III- Il ricorso è fondato.
L'obbligatorietà del giudizio direttissimo previsto dall'art. 10 imposta dall'art. 10 c. 4 legge 6.3.1998 n. 40 ("Disciplina dell'immigrazione e norme sulla condizione dello straniero"), salvo il caso di necessità di particolari indagini, comporta che qualora tale necessità non si profili si debba "comunque" procedere con rito direttissimo, anche se siano decorsi i termini previsti dall'art. 449 c.p.p. per la instaurazione del rito speciale. Tale interpretazione,
conseguente al dettato letterale della norma, corrisponde alla "ratio" della norma medesima, tesa a garantire la rapida definizione dei procedimenti nella materia considerata, intento che verrebbe frustrato se si consentisse al pubblico ministero di eludere la disposizione con il mancato rispetto dei termini altrimenti previsti per l'instaurazione del giudizio direttissimo.

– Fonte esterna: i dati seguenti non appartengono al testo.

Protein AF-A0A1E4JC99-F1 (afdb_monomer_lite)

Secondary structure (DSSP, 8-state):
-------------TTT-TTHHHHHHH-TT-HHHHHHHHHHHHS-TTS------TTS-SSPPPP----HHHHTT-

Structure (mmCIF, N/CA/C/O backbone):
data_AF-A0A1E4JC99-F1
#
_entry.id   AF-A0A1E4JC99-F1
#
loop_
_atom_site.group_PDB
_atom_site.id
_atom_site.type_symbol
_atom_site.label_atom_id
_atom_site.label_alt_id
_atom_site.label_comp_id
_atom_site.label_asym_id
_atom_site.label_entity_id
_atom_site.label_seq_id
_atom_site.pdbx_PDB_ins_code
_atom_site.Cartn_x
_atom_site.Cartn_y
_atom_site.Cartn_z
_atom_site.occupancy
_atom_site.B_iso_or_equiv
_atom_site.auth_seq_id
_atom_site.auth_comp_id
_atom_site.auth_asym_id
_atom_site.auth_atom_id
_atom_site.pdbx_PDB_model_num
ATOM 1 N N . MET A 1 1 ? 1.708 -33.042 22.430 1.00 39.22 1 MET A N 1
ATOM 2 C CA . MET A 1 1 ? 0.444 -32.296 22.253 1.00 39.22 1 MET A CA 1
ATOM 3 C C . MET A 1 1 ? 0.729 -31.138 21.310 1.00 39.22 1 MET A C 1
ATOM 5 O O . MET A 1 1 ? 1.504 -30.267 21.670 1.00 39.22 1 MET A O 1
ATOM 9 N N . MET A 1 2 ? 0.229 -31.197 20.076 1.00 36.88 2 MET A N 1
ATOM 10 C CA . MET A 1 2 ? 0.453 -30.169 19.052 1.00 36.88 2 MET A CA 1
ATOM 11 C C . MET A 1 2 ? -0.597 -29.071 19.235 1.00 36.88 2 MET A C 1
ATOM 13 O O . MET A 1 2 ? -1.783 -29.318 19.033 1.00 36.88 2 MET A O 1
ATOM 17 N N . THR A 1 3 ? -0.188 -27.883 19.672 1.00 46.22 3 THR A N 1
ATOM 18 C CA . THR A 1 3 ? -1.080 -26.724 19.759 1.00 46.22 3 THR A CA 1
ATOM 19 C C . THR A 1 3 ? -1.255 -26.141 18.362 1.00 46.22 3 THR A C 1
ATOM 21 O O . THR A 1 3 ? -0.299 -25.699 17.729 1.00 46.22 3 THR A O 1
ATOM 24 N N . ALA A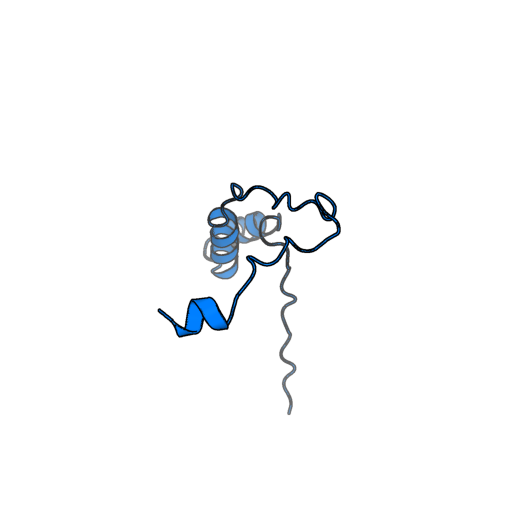 1 4 ? -2.486 -26.186 17.852 1.00 49.38 4 ALA A N 1
ATOM 25 C CA . ALA A 1 4 ? -2.844 -25.591 16.576 1.00 49.38 4 ALA A CA 1
ATOM 26 C C . ALA A 1 4 ? -2.572 -24.081 16.629 1.00 49.38 4 ALA A C 1
ATOM 28 O O . ALA A 1 4 ? -3.264 -23.330 17.316 1.00 49.38 4 ALA A O 1
ATOM 29 N N . THR A 1 5 ? -1.534 -23.634 15.925 1.00 55.31 5 THR A N 1
ATOM 30 C CA . THR A 1 5 ? -1.286 -22.215 15.690 1.00 55.31 5 THR A CA 1
ATOM 31 C C . THR A 1 5 ? -2.398 -21.708 14.780 1.00 55.31 5 THR A C 1
ATOM 33 O O . THR A 1 5 ? -2.391 -21.958 13.577 1.00 55.31 5 THR A O 1
ATOM 36 N N . THR A 1 6 ? -3.392 -21.033 15.355 1.00 57.56 6 THR A N 1
ATOM 37 C CA . THR A 1 6 ? -4.427 -20.327 14.599 1.00 57.56 6 THR A CA 1
ATOM 38 C C . THR A 1 6 ? -3.747 -19.275 13.731 1.00 57.56 6 THR A C 1
ATOM 40 O O . THR A 1 6 ? -3.391 -18.196 14.201 1.00 57.56 6 THR A O 1
ATOM 43 N N . VAL A 1 7 ? -3.528 -19.593 12.456 1.00 55.53 7 VAL A N 1
ATOM 44 C CA . VAL A 1 7 ? -3.060 -18.632 11.459 1.00 55.53 7 VAL A CA 1
ATOM 45 C C . VAL A 1 7 ? -4.171 -17.596 11.304 1.00 55.53 7 VAL A C 1
ATOM 47 O O . VAL A 1 7 ? -5.167 -17.835 10.621 1.00 55.53 7 VAL A O 1
ATOM 50 N N . LYS A 1 8 ? -4.038 -16.456 11.995 1.00 57.00 8 LYS A N 1
ATOM 51 C CA . LYS A 1 8 ? -4.899 -15.280 11.814 1.00 57.00 8 LYS A CA 1
ATOM 52 C C . LYS A 1 8 ? -4.884 -14.968 10.318 1.00 57.00 8 LYS A C 1
ATOM 54 O O . LYS A 1 8 ? -3.833 -14.616 9.782 1.00 57.00 8 LYS A O 1
ATOM 59 N N . LYS A 1 9 ? -6.019 -15.178 9.637 1.00 58.53 9 LYS A N 1
ATOM 60 C CA . LYS A 1 9 ? -6.196 -14.855 8.215 1.00 58.53 9 LYS A CA 1
ATOM 61 C C . LYS A 1 9 ? -5.719 -13.418 8.025 1.00 58.53 9 LYS A C 1
ATOM 63 O O . LYS A 1 9 ? -6.340 -12.493 8.545 1.00 58.53 9 LYS A O 1
ATOM 68 N N . ARG A 1 10 ? -4.585 -13.234 7.348 1.00 61.25 10 ARG A N 1
ATOM 69 C CA . ARG A 1 10 ? -4.119 -11.897 6.995 1.00 61.25 10 ARG A CA 1
ATOM 70 C C . ARG A 1 10 ? -5.087 -11.388 5.942 1.00 61.25 10 ARG A C 1
ATOM 72 O O . ARG A 1 10 ? -5.178 -11.973 4.865 1.00 61.25 10 ARG A O 1
ATOM 79 N N . HIS A 1 11 ? -5.876 -10.382 6.293 1.00 60.53 11 HIS A N 1
ATOM 80 C CA . HIS A 1 11 ? -6.688 -9.682 5.315 1.00 60.53 11 HIS A CA 1
ATOM 81 C C . HIS A 1 11 ? -5.708 -8.974 4.377 1.00 60.53 11 HIS A C 1
ATOM 83 O O . HIS A 1 11 ? -5.050 -8.022 4.774 1.00 60.53 11 HIS A O 1
ATOM 89 N N . GLN A 1 12 ? -5.547 -9.500 3.161 1.00 58.12 12 GLN A N 1
ATOM 90 C CA . GLN A 1 12 ? -4.664 -8.961 2.118 1.00 58.12 12 GLN A CA 1
ATOM 91 C C . GLN A 1 12 ? -5.308 -7.735 1.448 1.00 58.12 12 GLN A C 1
ATOM 93 O O . GLN A 1 12 ? -5.345 -7.627 0.230 1.00 58.12 12 GLN A O 1
ATOM 98 N N . ASN A 1 13 ? -5.883 -6.844 2.255 1.00 61.06 13 ASN A N 1
ATOM 99 C CA . ASN A 1 13 ? -6.596 -5.652 1.807 1.00 61.06 13 ASN A CA 1
ATOM 100 C C . ASN A 1 13 ? -5.760 -4.410 2.143 1.00 61.06 13 ASN A C 1
ATOM 102 O O . ASN A 1 13 ? -6.264 -3.477 2.770 1.00 61.06 13 ASN A O 1
ATOM 106 N N . ALA A 1 14 ? -4.473 -4.433 1.782 1.00 57.50 14 ALA A N 1
ATOM 107 C CA . ALA A 1 14 ? -3.593 -3.277 1.929 1.00 57.50 14 ALA A CA 1
ATOM 108 C C . ALA A 1 14 ? -4.219 -2.069 1.207 1.00 57.50 14 ALA A C 1
ATOM 110 O O . ALA A 1 14 ? -4.648 -2.189 0.058 1.00 57.50 14 ALA A O 1
ATOM 111 N N . GLY A 1 15 ? -4.350 -0.939 1.899 1.00 60.16 15 GLY A N 1
ATOM 112 C CA . GLY A 1 15 ? -4.955 0.293 1.390 1.00 60.16 15 GLY A CA 1
ATOM 113 C C . GLY A 1 15 ? -6.488 0.330 1.373 1.00 60.16 15 GLY A C 1
ATOM 114 O O . GLY A 1 15 ? -7.062 1.358 1.011 1.00 60.16 15 GLY A O 1
ATOM 115 N N . GLN A 1 16 ? -7.189 -0.765 1.701 1.00 61.25 16 GLN A N 1
ATOM 116 C CA . GLN A 1 16 ? -8.641 -0.883 1.468 1.00 61.25 16 GLN A CA 1
ATOM 117 C C . GLN A 1 16 ? -9.448 -1.457 2.640 1.00 61.25 16 GLN A C 1
ATOM 119 O O . GLN A 1 16 ? -10.679 -1.550 2.547 1.00 61.25 16 GLN A O 1
ATOM 124 N N . ASP A 1 17 ? -8.817 -1.831 3.755 1.00 68.25 17 ASP A N 1
ATOM 125 C CA . ASP A 1 17 ? -9.550 -2.352 4.909 1.00 68.25 17 ASP A CA 1
ATOM 126 C C . ASP A 1 17 ? -10.293 -1.226 5.659 1.00 68.25 17 ASP A C 1
ATOM 128 O O . ASP A 1 17 ? -9.800 -0.545 6.563 1.00 68.25 17 ASP A O 1
ATOM 132 N N . ARG A 1 18 ? -11.568 -1.059 5.288 1.00 70.25 18 ARG A N 1
ATOM 133 C CA . ARG A 1 18 ? -12.502 -0.094 5.887 1.00 70.25 18 ARG A CA 1
ATOM 134 C C . ARG A 1 18 ? -12.754 -0.318 7.378 1.00 70.25 18 ARG A C 1
ATOM 136 O O . ARG A 1 18 ? -13.287 0.584 8.038 1.00 70.25 18 ARG A O 1
ATOM 143 N N . ASP A 1 19 ? -12.409 -1.485 7.913 1.00 81.19 19 ASP A N 1
ATOM 144 C CA . ASP A 1 19 ? -12.631 -1.827 9.310 1.00 81.19 19 ASP A CA 1
ATOM 145 C C . ASP A 1 19 ? -11.447 -1.445 10.212 1.00 81.19 19 ASP A C 1
ATOM 147 O O . ASP A 1 19 ? -11.647 -1.327 11.426 1.00 81.19 19 ASP A O 1
ATOM 151 N N . ILE A 1 20 ? -10.266 -1.113 9.661 1.00 78.88 20 ILE A N 1
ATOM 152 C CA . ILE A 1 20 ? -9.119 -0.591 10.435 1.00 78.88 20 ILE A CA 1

Il provvedimento con il quale il Tribunale ha dichiarato la nullità dell'atto di presentazione dell'imputato per il giudizio direttissimo ed ha disposto la restituzione degli atti al pubblico ministero è privo di base giuridica, deve essere ritenuto abnorme e come tale ricorribile in questa sede, e deve essere annullato senza rinvio, con trasmissione degli atti al Tribunale competente per il giudizio.
P.Q.M.
annulla senza rinvio l'ordinanza impugnata e dispone trasmettersi gli atti al Tribunale di Trieste per il giudizio.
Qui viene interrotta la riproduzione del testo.